[Records from a data collection]
▬▬▬

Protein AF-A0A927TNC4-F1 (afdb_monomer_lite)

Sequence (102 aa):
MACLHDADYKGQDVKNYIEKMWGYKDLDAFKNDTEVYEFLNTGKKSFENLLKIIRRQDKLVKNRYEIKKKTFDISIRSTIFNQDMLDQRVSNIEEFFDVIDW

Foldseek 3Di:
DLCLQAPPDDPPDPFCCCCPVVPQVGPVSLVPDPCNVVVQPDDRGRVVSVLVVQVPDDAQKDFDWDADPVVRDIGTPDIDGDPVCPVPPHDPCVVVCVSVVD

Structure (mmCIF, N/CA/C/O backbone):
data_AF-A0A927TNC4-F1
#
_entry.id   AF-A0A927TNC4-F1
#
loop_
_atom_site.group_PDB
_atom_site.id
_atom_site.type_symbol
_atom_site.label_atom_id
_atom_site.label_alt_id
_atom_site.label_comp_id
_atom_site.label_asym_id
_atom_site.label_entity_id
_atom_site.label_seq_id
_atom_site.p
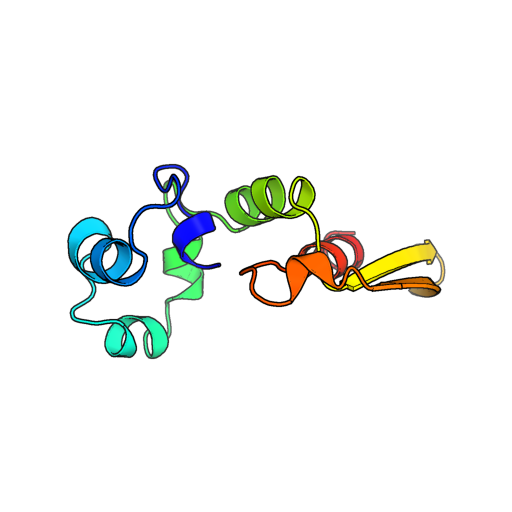dbx_PDB_ins_code
_atom_site.Cartn_x
_atom_site.Cartn_y
_atom_site.Cartn_z
_atom_site.occupancy
_atom_site.B_iso_or_equiv
_atom_site.auth_seq_id
_atom_site.auth_comp_id
_atom_site.auth_asym_id
_atom_site.auth_atom_id
_atom_site.pdbx_PDB_model_num
ATOM 1 N N . MET A 1 1 ? -4.337 -2.490 2.242 1.00 84.62 1 MET A N 1
ATOM 2 C CA . MET A 1 1 ? -3.061 -1.774 2.043 1.00 84.62 1 MET A CA 1
ATOM 3 C C . MET A 1 1 ? -2.726 -0.912 3.249 1.00 84.62 1 MET A C 1
ATOM 5 O O . MET A 1 1 ? -1.795 -1.286 3.936 1.00 84.62 1 MET A O 1
ATOM 9 N N . ALA A 1 2 ? -3.503 0.126 3.591 1.00 93.69 2 ALA A N 1
ATOM 10 C CA . ALA A 1 2 ? -3.198 1.014 4.728 1.00 93.69 2 ALA A CA 1
ATOM 11 C C . ALA A 1 2 ? -2.828 0.280 6.033 1.00 93.69 2 ALA A C 1
ATOM 13 O O . ALA A 1 2 ? -1.778 0.545 6.605 1.00 93.69 2 ALA A O 1
ATOM 14 N N . CYS A 1 3 ? -3.629 -0.696 6.479 1.00 95.81 3 CYS A N 1
ATOM 15 C CA . CYS A 1 3 ? -3.354 -1.420 7.730 1.00 95.81 3 CYS A CA 1
ATOM 16 C C . CYS A 1 3 ? -2.012 -2.163 7.746 1.00 95.81 3 CYS A C 1
ATOM 18 O O . CYS A 1 3 ? -1.462 -2.374 8.816 1.00 95.81 3 CYS A O 1
ATOM 20 N N . LEU A 1 4 ? -1.445 -2.500 6.582 1.00 95.56 4 LEU A N 1
ATOM 21 C CA . LEU A 1 4 ? -0.133 -3.149 6.486 1.00 95.56 4 LEU A CA 1
ATOM 22 C C . LEU A 1 4 ? 1.024 -2.222 6.888 1.00 95.56 4 LEU A C 1
ATOM 24 O O . LEU A 1 4 ? 2.125 -2.711 7.118 1.00 95.56 4 LEU A O 1
ATOM 28 N N . HIS A 1 5 ? 0.790 -0.908 6.989 1.00 97.00 5 HIS A N 1
ATOM 29 C CA . HIS A 1 5 ? 1.770 0.006 7.572 1.00 97.00 5 HIS A CA 1
ATOM 30 C C . HIS A 1 5 ? 2.010 -0.308 9.049 1.00 97.00 5 HIS A C 1
ATOM 32 O O . HIS A 1 5 ? 3.110 -0.093 9.550 1.00 97.00 5 HIS A O 1
ATOM 38 N N . ASP A 1 6 ? 0.996 -0.805 9.754 1.00 97.19 6 ASP A N 1
ATOM 39 C CA . ASP A 1 6 ? 1.055 -1.082 11.181 1.00 97.19 6 ASP A CA 1
ATOM 40 C C . ASP A 1 6 ? 1.613 -2.482 11.443 1.00 97.19 6 ASP A C 1
ATOM 42 O O . ASP A 1 6 ? 1.024 -3.488 11.044 1.00 97.19 6 ASP A O 1
ATOM 46 N N . ALA A 1 7 ? 2.744 -2.562 12.145 1.00 94.50 7 ALA A N 1
ATOM 47 C CA . ALA A 1 7 ? 3.382 -3.834 12.475 1.00 94.50 7 ALA A CA 1
ATOM 48 C C . ALA A 1 7 ? 2.485 -4.764 13.318 1.00 94.50 7 ALA A C 1
ATOM 50 O O . ALA A 1 7 ? 2.681 -5.986 13.291 1.00 94.50 7 ALA A O 1
ATOM 51 N N . ASP A 1 8 ? 1.505 -4.209 14.037 1.00 95.12 8 ASP A N 1
ATOM 52 C CA . ASP A 1 8 ? 0.573 -4.960 14.881 1.00 95.12 8 ASP A CA 1
ATOM 53 C C . ASP A 1 8 ? -0.609 -5.558 14.070 1.00 95.12 8 ASP A C 1
ATOM 55 O O . ASP A 1 8 ? -1.286 -6.483 14.534 1.00 95.12 8 ASP A O 1
ATOM 59 N N . TYR A 1 9 ? -0.810 -5.137 12.813 1.00 95.62 9 TYR A N 1
ATOM 60 C CA . TYR A 1 9 ? -1.816 -5.715 11.918 1.00 95.62 9 TYR A CA 1
ATOM 61 C C . TYR A 1 9 ? -1.354 -7.068 11.350 1.00 95.62 9 TYR A C 1
ATOM 63 O O . TYR A 1 9 ? -0.270 -7.206 10.783 1.00 95.62 9 TYR A O 1
ATOM 71 N N . LYS A 1 10 ? -2.200 -8.092 11.487 1.00 92.69 10 LYS A N 1
ATOM 72 C CA . LYS A 1 10 ? -1.961 -9.498 11.110 1.00 92.69 10 LYS A CA 1
ATOM 73 C C . LYS A 1 10 ? -3.067 -10.074 10.215 1.00 92.69 10 LYS A C 1
ATOM 75 O O . LYS A 1 10 ? -3.224 -11.287 10.148 1.00 92.69 10 LYS A O 1
ATOM 80 N N . GLY A 1 11 ? -3.836 -9.218 9.538 1.00 91.50 11 GLY A N 1
ATOM 81 C CA . GLY A 1 11 ? -4.948 -9.641 8.675 1.00 91.50 11 GLY A CA 1
ATOM 82 C C . GLY A 1 11 ? -6.318 -9.618 9.356 1.00 91.50 11 GLY A C 1
ATOM 83 O O . GLY A 1 11 ? -7.235 -10.300 8.910 1.00 91.50 11 GLY A O 1
ATOM 84 N N . GLN A 1 12 ? -6.469 -8.844 10.434 1.00 95.19 12 GLN A N 1
ATOM 85 C CA . GLN A 1 12 ? -7.766 -8.603 11.067 1.00 95.19 12 GLN A CA 1
ATOM 86 C C . GLN A 1 12 ? -8.735 -7.895 10.101 1.00 95.19 12 GLN A C 1
ATOM 88 O O . GLN A 1 12 ? -8.334 -7.358 9.063 1.00 95.19 12 GLN A O 1
ATOM 93 N N . ASP A 1 13 ? -10.018 -7.839 10.462 1.00 95.69 13 ASP A N 1
ATOM 94 C CA . ASP A 1 13 ? -11.006 -7.081 9.695 1.00 95.69 13 ASP A CA 1
ATOM 95 C C . ASP A 1 13 ? -10.597 -5.605 9.557 1.00 95.69 13 ASP A C 1
ATOM 97 O O . ASP A 1 13 ? -10.386 -4.903 10.546 1.00 95.69 13 ASP A O 1
ATOM 101 N N . VAL A 1 14 ? -10.488 -5.142 8.311 1.00 94.38 14 VAL A N 1
ATOM 102 C CA . VAL A 1 14 ? -9.930 -3.824 7.975 1.00 94.38 14 VAL A CA 1
ATOM 103 C C . VAL A 1 14 ? -10.773 -2.697 8.559 1.00 94.38 14 VAL A C 1
ATOM 105 O O . VAL A 1 14 ? -10.220 -1.746 9.105 1.00 94.38 14 VAL A O 1
ATOM 108 N N . LYS A 1 15 ? -12.104 -2.806 8.464 1.00 95.75 15 LYS A N 1
ATOM 109 C CA . LYS A 1 15 ? -13.012 -1.768 8.957 1.00 95.75 15 LYS A CA 1
ATOM 110 C C . LYS A 1 15 ? -12.888 -1.633 10.470 1.00 95.75 15 LYS A C 1
ATOM 112 O O . LYS A 1 15 ? -12.604 -0.549 10.966 1.00 95.75 15 LYS A O 1
ATOM 117 N N . ASN A 1 16 ? -13.019 -2.745 11.191 1.00 96.56 16 ASN A N 1
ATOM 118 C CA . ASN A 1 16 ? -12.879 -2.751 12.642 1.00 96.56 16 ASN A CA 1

▬▬▬

All lines above from the one holding "ATOM 84 N N" to the one holding "ATOM 86 C C", inclusive, are to be copied exactly; no other line is wanted.

ATOM 84 N N . GLN A 1 12 ? -6.469 -8.844 10.434 1.00 95.19 12 GLN A N 1
ATOM 85 C CA . GLN A 1 12 ? -7.766 -8.603 11.067 1.00 95.19 12 GLN A CA 1
ATOM 86 C C . GLN A 1 12 ? -8.735 -7.895 10.101 1.00 95.19 12 GLN A C 1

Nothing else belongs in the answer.